To be clear, PRH has not banned the audiobook in Swedish outright, but without revenue from the unlimited streaming services Storytel, Nextory, BookBeat and Bokus Play the audiobook version in Swedish simple isn’t financially viable.


In the first big backfire of the decision by Penguin Random House back in January to prevent its titles being streamed on unlimited services, Barack Obama’s almost-guaranteed Christmas bestseller A Promised Land will struggle to top the charts in Sweden as the audiobook is not being published in Swedish.

Isa Widerståhl, publisher at Albert Bonnier’s publishing house, which is handling the Swedish edition, told Boktugg:

The audiobook will unfortunately not be published in Swedish as we do not have the rights to sell it in the streaming services as a result of PRH’s new policy towards these.

Boktugg explains:

The press release does not mention anything about a Swedish audiobook edition and there was a reason for that. That Penguin Random House has declared that none of their titles may be released to the subscription services that offer unlimited listening. This is despite the growing interest in reading and listening via subscription services such as Storytel, Bookbeat, Nextory and Bokus Play .

An unabridged audiobook, read by the author himself, is published in digital and physical format by Penguin Random House Audio in English. It is already available at Audible (29 hours and 10 minutes long). In French, it will be released (according to Audible) on December 19. However, the English audiobook is also unlikely to appear in the Swedish subscription services.

To be clear, PRH has not banned the audiobook in Swedish outright, but without revenue from the unlimited streaming services Storytel, Nextory, BookBeat and Bokus Play the audiobook version in Swedish simple isn’t financially viable.

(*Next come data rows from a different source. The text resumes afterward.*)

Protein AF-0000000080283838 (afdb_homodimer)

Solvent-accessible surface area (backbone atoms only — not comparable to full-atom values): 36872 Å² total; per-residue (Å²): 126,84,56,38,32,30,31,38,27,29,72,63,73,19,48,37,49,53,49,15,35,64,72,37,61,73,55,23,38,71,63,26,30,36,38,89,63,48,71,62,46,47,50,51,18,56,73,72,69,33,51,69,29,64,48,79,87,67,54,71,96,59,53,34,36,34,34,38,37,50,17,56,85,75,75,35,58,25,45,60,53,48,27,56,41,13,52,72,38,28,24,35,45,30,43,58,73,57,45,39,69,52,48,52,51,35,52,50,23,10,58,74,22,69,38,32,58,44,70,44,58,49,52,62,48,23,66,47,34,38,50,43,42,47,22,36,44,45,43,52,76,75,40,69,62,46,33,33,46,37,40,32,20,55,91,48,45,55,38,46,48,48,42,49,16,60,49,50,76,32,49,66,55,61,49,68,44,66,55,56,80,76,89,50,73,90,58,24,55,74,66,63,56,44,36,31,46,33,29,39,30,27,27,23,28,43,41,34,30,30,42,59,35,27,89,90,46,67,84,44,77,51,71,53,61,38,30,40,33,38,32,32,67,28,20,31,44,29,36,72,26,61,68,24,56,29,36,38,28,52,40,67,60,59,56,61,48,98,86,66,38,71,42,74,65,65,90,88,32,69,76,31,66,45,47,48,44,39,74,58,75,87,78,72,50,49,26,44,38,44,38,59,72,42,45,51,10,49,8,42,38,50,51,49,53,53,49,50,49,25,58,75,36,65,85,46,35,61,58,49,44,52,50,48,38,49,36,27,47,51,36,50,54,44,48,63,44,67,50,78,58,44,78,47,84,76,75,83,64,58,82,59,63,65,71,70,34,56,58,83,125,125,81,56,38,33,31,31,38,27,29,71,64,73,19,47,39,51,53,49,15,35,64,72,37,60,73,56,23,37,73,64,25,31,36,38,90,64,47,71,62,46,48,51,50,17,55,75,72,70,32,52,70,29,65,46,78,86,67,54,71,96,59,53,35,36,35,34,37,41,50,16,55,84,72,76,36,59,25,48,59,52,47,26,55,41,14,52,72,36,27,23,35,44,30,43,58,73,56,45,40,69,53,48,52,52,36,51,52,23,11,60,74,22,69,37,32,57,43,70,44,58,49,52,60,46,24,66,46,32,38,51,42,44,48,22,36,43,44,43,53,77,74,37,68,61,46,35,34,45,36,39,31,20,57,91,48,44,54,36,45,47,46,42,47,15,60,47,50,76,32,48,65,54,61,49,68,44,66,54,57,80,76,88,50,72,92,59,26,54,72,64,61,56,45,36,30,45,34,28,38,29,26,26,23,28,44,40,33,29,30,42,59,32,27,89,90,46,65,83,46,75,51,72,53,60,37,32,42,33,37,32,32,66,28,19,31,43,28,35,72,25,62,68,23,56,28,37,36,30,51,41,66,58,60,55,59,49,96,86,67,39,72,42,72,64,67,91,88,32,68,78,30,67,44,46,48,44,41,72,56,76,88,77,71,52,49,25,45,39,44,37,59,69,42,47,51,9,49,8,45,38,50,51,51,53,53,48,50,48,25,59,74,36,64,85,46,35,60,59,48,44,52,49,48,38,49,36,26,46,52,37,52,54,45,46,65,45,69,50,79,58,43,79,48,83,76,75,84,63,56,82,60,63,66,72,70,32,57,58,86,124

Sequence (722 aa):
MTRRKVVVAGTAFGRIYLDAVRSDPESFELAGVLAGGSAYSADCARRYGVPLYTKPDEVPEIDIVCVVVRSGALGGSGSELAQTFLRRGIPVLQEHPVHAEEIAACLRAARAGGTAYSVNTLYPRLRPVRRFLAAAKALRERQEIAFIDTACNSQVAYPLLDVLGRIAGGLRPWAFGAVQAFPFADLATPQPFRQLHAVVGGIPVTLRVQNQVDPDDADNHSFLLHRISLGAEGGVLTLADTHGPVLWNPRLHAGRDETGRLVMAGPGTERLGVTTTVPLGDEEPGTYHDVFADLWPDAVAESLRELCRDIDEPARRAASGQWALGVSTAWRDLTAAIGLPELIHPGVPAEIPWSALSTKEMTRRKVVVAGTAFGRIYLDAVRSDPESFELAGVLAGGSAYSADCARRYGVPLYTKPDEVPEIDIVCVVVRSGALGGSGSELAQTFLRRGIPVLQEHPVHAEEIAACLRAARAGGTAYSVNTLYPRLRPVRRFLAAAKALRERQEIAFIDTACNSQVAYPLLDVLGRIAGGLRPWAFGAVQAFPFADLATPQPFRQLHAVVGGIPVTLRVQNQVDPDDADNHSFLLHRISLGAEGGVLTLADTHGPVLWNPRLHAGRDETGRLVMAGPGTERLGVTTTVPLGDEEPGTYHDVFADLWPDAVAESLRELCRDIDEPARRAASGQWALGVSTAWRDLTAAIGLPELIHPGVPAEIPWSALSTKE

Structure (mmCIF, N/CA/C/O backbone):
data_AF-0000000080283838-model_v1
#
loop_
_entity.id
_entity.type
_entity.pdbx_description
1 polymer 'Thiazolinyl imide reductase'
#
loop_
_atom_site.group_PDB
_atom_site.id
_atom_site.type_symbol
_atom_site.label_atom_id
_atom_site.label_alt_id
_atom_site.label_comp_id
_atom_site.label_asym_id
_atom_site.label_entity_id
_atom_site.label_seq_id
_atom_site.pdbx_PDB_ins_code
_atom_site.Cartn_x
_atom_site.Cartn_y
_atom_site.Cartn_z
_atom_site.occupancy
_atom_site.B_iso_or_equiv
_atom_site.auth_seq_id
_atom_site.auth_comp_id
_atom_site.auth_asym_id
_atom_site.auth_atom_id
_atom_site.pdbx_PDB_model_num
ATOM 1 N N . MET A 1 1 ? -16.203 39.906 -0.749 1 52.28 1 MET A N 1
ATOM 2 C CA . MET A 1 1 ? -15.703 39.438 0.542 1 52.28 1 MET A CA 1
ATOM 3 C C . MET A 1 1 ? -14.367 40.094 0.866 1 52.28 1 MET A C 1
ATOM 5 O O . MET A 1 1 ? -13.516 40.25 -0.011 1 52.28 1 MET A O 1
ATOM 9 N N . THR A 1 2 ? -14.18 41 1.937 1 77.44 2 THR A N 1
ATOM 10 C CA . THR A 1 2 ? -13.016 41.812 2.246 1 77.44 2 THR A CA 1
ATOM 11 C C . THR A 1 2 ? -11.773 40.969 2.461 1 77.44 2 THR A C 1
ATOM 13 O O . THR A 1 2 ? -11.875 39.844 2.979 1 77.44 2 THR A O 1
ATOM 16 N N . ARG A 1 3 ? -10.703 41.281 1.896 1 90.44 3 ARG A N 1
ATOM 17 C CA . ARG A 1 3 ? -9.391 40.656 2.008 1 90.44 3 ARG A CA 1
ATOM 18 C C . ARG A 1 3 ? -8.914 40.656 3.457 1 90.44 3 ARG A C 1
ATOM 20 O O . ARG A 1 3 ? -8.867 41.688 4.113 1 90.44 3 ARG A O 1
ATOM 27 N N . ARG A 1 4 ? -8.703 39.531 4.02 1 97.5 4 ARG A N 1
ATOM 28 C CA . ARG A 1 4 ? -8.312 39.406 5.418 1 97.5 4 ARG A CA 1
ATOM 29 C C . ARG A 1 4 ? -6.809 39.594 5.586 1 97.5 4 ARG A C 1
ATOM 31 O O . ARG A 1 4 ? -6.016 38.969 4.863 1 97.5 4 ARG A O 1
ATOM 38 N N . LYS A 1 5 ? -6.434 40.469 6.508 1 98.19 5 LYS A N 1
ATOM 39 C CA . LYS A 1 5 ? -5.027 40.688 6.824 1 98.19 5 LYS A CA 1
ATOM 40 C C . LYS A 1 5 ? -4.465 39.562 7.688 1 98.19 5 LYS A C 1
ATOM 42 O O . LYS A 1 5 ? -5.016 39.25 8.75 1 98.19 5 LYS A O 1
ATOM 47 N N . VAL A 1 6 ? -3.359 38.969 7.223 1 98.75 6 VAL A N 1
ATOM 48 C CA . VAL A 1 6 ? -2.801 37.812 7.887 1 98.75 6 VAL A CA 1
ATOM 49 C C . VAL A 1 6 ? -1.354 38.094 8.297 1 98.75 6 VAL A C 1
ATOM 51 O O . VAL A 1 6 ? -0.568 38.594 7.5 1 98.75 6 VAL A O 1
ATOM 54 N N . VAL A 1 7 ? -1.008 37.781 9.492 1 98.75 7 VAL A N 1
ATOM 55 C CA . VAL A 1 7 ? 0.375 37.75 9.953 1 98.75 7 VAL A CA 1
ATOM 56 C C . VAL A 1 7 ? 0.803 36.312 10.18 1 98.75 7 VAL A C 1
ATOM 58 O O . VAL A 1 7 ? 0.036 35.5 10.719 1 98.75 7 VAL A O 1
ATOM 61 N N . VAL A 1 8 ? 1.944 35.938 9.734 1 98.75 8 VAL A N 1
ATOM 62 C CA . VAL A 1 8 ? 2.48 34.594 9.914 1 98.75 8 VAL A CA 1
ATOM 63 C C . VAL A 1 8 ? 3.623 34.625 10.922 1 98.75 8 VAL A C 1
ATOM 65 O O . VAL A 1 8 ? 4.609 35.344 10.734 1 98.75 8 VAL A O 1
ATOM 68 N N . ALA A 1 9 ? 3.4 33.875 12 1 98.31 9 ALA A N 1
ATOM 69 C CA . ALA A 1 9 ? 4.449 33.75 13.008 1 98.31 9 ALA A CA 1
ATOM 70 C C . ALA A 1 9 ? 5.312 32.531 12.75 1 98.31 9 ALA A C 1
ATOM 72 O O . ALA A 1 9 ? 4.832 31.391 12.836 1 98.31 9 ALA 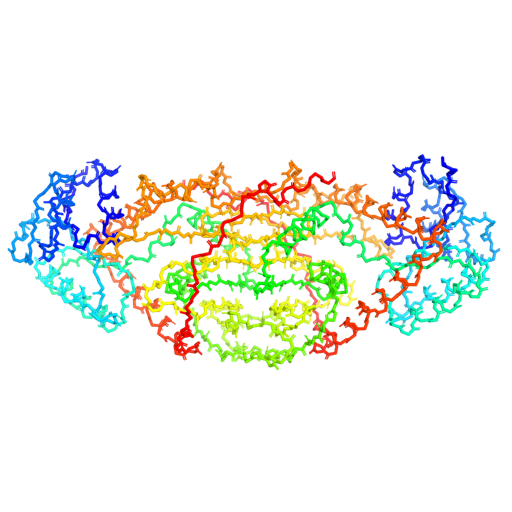A O 1
ATOM 73 N N . GLY A 1 10 ? 6.543 32.719 12.547 1 95.88 10 GLY A N 1
ATOM 74 C CA . GLY A 1 10 ? 7.473 31.641 12.227 1 95.88 10 GLY A CA 1
ATOM 75 C C . GLY A 1 10 ? 7.945 31.672 10.789 1 95.88 10 GLY A C 1
ATOM 76 O O . GLY A 1 10 ? 7.176 31.984 9.883 1 95.88 10 GLY A O 1
ATOM 77 N N . THR A 1 11 ? 9.297 31.328 10.539 1 93.94 11 THR A N 1
ATOM 78 C CA . THR A 1 11 ? 9.852 31.469 9.203 1 93.94 11 THR A CA 1
ATOM 79 C C . THR A 1 11 ? 10.469 30.156 8.727 1 93.94 11 THR A C 1
ATOM 81 O O . THR A 1 11 ? 11.125 30.109 7.688 1 93.94 11 THR A O 1
ATOM 84 N N . ALA A 1 12 ? 10.352 29.062 9.547 1 92.38 12 ALA A N 1
ATOM 85 C CA . ALA A 1 12 ? 10.758 27.75 9.023 1 92.38 12 ALA A CA 1
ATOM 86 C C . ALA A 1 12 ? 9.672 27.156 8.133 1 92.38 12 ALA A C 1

Digital streaming makes up around 60% of the Swedish book market –

and Jonas Tellander said this month he expects audiobooks alone to account for 50% of the market by end 2020.

Speaking at Futurebook this week Tellander rammed home the point, arguing that publishers need to embrace unlimited subscription to remain relevant.

PRH is big enough not to worry too much about that just yet, and speculation remains that it is planning its own subscription service.

But for audiobook lovers in Sweden who want to hear Obama’s book it’s a massive blow, and a major consumer backfire for PRH.